→ DESCRIPTION OF THE TASK: Look through the records below for the line holding "ATOM 138 O O". Write it out exactly, with each following line through the line holding "ATOM 151 N N".

→ SOURCE MATERIAL:
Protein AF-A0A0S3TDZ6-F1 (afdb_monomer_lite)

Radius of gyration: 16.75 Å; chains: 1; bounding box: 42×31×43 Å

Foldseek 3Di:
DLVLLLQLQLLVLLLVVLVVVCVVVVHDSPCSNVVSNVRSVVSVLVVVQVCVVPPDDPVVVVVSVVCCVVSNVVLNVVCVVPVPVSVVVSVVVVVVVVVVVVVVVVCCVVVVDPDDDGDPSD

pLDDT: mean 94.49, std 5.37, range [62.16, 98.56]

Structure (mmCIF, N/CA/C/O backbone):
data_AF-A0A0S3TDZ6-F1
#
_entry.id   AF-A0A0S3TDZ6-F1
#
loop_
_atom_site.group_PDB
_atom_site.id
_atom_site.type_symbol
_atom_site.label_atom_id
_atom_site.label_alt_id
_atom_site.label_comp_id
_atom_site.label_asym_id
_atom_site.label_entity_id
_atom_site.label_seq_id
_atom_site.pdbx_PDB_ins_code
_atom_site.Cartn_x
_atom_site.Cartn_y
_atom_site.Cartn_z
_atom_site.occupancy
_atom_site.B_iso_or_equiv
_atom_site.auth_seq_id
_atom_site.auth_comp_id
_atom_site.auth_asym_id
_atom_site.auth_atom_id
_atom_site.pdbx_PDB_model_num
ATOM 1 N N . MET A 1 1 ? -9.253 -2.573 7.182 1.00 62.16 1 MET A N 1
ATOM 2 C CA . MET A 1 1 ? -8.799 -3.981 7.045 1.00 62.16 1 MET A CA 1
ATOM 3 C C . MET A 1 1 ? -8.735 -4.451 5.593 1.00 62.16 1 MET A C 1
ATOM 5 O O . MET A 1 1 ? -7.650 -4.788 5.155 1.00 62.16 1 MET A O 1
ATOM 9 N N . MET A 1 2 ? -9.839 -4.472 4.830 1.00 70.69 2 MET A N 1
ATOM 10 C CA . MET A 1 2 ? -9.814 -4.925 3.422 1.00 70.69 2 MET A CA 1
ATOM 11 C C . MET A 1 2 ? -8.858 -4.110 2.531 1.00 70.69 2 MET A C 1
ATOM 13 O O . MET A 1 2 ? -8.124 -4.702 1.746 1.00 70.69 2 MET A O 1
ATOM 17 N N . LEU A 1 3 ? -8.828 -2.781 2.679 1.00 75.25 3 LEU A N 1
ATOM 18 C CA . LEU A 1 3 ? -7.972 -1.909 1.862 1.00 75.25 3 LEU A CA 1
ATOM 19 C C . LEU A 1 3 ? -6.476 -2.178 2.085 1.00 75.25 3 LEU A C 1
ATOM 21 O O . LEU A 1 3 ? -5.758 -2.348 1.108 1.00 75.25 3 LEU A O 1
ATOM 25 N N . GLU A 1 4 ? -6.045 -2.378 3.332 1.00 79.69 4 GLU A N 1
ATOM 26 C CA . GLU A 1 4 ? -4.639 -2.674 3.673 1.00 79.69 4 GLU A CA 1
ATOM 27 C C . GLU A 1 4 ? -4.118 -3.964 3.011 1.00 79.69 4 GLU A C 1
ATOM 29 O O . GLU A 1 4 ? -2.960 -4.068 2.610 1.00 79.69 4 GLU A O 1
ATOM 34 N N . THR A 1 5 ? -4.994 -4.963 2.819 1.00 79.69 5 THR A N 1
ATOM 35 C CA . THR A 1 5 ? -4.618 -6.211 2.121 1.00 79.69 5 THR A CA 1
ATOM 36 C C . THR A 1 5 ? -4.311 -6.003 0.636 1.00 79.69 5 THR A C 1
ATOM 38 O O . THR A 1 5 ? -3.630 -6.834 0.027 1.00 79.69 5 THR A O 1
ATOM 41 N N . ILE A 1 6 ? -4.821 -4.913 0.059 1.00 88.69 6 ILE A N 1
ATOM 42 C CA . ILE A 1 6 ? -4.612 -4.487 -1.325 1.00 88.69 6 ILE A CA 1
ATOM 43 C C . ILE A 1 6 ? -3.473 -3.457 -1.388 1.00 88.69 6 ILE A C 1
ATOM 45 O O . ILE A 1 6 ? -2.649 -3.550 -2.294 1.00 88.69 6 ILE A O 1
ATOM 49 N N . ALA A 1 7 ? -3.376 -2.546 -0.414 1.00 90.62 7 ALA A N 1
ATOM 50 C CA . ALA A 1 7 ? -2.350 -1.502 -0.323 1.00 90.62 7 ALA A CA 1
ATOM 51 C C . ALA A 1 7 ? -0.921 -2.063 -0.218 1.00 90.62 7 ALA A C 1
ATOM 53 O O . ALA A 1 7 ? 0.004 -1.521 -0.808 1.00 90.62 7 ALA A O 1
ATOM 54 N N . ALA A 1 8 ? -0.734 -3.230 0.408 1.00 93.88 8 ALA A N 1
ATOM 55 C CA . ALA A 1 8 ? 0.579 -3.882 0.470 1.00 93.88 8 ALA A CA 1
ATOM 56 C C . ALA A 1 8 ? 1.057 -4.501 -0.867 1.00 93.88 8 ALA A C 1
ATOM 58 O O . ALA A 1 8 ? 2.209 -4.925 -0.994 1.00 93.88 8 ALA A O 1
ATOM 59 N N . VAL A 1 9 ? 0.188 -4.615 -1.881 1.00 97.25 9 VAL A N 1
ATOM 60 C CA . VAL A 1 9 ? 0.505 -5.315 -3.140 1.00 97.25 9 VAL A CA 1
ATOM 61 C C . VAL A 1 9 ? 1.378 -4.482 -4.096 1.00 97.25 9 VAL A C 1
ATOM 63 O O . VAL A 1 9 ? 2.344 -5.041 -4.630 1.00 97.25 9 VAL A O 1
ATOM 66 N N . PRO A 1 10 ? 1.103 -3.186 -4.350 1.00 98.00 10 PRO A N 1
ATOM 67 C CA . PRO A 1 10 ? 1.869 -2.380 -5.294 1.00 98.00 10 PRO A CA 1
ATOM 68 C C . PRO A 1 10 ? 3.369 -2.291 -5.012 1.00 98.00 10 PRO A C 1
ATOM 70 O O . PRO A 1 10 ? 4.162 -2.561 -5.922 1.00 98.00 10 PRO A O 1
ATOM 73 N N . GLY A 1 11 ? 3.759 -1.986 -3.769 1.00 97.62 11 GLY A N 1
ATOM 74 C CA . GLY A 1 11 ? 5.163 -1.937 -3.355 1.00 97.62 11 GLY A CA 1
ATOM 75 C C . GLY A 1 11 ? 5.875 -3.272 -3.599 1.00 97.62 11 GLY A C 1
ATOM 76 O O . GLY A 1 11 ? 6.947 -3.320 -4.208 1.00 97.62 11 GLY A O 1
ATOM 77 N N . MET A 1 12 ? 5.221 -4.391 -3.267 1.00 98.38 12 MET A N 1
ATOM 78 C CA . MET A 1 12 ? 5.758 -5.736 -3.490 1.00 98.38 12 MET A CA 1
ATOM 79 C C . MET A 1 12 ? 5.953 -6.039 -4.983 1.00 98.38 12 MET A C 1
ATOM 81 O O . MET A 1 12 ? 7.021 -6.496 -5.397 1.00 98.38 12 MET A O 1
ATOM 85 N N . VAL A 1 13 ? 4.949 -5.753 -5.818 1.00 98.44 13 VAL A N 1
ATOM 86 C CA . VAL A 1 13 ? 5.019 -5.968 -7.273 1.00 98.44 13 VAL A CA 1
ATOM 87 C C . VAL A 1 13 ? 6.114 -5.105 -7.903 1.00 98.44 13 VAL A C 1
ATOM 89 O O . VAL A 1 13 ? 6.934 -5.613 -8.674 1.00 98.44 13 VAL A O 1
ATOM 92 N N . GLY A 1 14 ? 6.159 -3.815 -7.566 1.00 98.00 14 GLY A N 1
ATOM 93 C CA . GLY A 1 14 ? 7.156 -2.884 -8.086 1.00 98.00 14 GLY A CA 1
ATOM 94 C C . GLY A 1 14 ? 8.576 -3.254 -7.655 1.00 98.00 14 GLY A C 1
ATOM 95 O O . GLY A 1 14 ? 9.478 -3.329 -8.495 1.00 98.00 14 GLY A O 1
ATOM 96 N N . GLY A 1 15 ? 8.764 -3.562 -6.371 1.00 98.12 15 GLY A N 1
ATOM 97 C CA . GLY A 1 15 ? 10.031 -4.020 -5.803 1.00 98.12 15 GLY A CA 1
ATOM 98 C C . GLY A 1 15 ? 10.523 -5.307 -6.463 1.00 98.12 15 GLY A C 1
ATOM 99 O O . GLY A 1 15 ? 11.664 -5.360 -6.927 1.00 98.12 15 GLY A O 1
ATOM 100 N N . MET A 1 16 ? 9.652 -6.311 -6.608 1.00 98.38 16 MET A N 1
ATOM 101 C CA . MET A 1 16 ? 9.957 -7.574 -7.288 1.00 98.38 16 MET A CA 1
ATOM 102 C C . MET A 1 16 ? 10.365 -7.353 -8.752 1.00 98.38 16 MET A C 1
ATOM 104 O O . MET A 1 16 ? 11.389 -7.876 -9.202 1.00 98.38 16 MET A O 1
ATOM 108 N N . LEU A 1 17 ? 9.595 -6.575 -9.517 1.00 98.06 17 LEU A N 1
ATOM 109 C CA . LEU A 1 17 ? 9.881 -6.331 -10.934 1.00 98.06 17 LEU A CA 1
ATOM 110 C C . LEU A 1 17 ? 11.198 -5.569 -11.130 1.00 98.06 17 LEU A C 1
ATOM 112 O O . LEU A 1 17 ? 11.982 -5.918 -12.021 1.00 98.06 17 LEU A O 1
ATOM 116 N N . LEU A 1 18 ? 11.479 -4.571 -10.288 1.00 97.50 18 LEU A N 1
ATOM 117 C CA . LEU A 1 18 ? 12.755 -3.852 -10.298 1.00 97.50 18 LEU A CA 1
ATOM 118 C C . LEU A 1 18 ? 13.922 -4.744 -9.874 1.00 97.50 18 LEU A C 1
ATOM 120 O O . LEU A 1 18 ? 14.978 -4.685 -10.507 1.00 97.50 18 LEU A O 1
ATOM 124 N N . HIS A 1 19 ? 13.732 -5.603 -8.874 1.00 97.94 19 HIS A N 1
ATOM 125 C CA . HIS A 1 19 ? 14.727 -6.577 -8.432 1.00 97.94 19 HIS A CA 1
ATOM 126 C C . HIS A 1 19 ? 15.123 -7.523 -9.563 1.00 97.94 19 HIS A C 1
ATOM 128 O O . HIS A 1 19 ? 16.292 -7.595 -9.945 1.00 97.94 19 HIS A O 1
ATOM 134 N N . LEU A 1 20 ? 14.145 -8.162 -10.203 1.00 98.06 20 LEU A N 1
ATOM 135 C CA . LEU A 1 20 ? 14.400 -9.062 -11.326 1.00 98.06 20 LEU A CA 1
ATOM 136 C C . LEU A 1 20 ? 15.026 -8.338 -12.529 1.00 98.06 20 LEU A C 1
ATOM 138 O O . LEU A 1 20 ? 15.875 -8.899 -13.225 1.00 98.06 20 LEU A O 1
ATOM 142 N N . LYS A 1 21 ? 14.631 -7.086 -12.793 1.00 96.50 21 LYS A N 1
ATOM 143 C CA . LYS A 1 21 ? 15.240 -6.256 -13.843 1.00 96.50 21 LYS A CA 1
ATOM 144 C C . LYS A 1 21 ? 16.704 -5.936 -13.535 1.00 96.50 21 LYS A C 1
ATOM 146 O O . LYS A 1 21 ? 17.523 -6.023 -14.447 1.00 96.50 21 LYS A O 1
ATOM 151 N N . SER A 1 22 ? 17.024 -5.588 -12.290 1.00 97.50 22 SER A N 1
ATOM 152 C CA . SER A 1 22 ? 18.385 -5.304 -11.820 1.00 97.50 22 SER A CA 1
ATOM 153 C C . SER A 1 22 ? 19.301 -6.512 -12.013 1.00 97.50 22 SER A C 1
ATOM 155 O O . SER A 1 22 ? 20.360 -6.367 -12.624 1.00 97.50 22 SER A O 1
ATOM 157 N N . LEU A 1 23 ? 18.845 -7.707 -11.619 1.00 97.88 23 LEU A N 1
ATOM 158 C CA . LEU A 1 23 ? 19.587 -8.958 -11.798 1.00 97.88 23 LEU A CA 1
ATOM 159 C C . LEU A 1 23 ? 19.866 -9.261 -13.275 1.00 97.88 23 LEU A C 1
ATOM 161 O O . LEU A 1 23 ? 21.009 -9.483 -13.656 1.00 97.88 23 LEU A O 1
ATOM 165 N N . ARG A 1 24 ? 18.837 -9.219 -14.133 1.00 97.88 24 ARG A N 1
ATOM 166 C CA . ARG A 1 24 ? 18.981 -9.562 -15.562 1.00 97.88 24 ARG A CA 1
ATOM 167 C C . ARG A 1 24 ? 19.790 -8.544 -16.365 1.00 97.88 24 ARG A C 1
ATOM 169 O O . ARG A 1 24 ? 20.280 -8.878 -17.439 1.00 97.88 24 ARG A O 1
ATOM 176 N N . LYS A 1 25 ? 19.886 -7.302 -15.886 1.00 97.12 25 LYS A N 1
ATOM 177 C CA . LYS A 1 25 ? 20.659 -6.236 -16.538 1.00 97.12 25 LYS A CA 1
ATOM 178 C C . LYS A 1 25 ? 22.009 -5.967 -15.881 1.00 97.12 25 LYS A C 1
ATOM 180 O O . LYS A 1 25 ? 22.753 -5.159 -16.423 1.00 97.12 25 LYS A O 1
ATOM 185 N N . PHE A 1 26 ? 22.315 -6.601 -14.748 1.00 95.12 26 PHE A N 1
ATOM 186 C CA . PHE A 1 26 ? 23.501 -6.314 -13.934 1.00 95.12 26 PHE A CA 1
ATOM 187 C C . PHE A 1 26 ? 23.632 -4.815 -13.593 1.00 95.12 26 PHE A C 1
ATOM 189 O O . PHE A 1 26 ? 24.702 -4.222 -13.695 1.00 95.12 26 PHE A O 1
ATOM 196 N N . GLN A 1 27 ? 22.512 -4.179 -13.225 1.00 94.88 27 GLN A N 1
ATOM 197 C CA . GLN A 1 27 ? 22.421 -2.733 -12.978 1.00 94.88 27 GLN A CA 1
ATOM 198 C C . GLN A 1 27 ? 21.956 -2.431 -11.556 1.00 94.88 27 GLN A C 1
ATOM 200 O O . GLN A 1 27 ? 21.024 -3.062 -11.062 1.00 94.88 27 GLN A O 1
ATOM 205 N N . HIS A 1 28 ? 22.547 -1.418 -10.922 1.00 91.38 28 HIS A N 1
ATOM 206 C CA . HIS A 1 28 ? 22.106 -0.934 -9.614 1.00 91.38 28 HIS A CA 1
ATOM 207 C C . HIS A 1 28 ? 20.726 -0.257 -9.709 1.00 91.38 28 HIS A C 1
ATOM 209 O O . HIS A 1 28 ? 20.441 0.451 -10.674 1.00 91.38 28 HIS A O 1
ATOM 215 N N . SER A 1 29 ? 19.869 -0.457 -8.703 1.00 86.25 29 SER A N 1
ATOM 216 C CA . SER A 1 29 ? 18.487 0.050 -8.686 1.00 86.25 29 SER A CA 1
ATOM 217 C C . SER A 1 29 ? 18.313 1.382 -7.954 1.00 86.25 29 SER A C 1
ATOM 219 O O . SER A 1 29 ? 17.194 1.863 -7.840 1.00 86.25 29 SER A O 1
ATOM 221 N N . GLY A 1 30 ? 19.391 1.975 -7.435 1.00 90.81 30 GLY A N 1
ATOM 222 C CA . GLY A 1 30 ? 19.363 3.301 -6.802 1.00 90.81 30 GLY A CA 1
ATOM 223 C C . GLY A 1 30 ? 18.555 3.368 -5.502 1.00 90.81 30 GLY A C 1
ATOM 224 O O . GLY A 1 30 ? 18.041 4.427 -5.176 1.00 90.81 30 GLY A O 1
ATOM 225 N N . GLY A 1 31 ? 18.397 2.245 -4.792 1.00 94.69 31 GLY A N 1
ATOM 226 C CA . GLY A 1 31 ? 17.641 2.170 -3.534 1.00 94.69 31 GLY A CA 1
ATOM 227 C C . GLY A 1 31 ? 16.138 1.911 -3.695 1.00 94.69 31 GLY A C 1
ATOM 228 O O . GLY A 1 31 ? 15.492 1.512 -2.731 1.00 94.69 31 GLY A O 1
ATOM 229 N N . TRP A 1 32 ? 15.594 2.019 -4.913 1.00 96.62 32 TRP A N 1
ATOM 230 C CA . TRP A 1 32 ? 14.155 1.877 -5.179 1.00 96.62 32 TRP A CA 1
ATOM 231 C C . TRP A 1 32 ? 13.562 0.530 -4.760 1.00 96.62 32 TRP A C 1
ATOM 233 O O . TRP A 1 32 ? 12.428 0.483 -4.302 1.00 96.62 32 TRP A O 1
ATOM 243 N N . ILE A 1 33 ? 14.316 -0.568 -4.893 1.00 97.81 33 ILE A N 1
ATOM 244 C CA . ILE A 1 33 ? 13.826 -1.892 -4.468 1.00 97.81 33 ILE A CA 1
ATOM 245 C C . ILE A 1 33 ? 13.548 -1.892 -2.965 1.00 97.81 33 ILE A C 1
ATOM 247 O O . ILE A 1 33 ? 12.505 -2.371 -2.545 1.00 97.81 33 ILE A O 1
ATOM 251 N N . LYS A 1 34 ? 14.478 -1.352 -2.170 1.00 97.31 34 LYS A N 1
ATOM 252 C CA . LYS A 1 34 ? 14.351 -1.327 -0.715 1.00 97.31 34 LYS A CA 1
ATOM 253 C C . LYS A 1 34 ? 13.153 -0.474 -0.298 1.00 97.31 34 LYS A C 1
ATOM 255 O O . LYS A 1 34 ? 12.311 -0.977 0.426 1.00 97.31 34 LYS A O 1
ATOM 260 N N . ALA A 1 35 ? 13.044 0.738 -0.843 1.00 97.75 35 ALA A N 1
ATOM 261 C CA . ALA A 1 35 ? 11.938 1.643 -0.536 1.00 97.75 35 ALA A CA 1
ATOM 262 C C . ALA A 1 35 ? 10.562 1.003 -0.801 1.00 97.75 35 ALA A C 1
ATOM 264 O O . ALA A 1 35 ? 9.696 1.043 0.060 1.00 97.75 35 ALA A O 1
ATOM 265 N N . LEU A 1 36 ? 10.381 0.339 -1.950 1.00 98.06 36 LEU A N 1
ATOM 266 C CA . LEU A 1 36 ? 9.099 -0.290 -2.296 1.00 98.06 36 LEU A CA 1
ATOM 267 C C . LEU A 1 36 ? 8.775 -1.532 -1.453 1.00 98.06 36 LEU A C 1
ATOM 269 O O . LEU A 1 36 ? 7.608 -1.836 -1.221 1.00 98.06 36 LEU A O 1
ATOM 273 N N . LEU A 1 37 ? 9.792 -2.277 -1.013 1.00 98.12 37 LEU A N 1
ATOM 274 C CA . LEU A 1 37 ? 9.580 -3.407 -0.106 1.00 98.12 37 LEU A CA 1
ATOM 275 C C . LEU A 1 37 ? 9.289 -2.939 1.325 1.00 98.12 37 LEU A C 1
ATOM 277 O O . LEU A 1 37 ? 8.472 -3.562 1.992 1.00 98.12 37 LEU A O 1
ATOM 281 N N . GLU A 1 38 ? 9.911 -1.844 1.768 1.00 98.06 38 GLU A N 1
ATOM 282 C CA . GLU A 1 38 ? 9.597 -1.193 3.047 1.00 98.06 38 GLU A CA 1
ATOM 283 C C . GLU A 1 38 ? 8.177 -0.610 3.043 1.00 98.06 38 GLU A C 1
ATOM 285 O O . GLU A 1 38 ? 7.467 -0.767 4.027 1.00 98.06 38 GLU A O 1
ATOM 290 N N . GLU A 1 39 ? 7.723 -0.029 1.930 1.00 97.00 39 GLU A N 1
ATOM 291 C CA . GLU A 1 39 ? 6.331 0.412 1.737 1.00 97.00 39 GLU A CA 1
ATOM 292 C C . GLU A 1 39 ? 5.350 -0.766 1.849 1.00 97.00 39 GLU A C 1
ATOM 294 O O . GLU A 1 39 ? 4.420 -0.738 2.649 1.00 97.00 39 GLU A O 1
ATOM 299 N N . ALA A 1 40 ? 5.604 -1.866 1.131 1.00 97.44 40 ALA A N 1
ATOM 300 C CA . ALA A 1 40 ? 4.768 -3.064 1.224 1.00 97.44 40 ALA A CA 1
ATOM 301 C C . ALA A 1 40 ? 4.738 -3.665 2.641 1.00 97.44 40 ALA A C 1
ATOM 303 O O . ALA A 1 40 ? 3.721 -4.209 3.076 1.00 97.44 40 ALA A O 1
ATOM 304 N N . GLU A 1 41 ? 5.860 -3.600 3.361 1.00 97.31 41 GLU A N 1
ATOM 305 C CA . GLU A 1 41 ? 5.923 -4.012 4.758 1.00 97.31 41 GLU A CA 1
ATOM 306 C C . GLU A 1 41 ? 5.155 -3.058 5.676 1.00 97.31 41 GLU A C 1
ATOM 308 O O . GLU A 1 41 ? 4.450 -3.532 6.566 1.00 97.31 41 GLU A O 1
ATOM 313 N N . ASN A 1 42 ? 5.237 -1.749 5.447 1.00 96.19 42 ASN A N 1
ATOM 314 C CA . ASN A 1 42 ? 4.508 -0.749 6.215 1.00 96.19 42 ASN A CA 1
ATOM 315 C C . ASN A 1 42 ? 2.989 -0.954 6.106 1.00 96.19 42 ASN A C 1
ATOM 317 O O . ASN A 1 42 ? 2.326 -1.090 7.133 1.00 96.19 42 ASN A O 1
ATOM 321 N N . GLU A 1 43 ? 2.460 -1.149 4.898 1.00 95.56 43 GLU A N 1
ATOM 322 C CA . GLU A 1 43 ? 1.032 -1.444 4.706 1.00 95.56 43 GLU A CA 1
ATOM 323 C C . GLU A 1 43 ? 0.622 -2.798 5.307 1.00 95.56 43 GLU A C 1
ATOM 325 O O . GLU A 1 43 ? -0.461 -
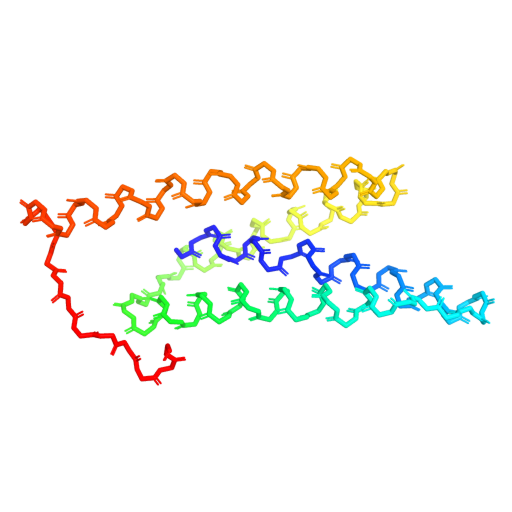2.971 5.876 1.00 95.56 43 GLU A O 1
ATOM 330 N N . ARG A 1 44 ? 1.520 -3.794 5.273 1.00 95.62 44 ARG A N 1
ATOM 331 C CA . ARG A 1 44 ? 1.294 -5.058 5.989 1.00 95.62 44 ARG A CA 1
ATOM 332 C C . ARG A 1 44 ? 1.219 -4.831 7.502 1.00 95.62 44 ARG A C 1
ATOM 334 O O . ARG A 1 44 ? 0.445 -5.519 8.165 1.00 95.62 44 ARG A O 1
ATOM 341 N N . MET A 1 45 ? 2.002 -3.911 8.060 1.00 95.62 45 MET A N 1
ATOM 342 C CA . MET A 1 45 ? 1.930 -3.568 9.482 1.00 95.62 45 MET A CA 1
ATOM 343 C C . MET A 1 45 ? 0.610 -2.870 9.827 1.00 95.62 45 MET A C 1
ATOM 345 O O . MET A 1 45 ? -0.004 -3.264 10.817 1.00 95.62 45 MET A O 1
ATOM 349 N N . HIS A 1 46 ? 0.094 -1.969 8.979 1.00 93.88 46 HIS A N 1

→ RESULT:
ATOM 138 O O . LEU A 1 20 ? 15.875 -8.899 -13.225 1.00 98.06 20 LEU A O 1
ATOM 142 N N . LYS A 1 21 ? 14.631 -7.086 -12.793 1.00 96.50 21 LYS A N 1
ATOM 143 C CA . LYS A 1 21 ? 15.240 -6.256 -13.843 1.00 96.50 21 LYS A CA 1
ATOM 144 C C . LYS A 1 21 ? 16.704 -5.936 -13.535 1.00 96.50 21 LYS A C 1
ATOM 146 O O . LYS A 1 21 ? 17.523 -6.023 -14.447 1.00 96.50 21 LYS A O 1
ATOM 151 N N . SER A 1 22 ? 17.024 -5.588 -12.290 1.00 97.50 22 SER A N 1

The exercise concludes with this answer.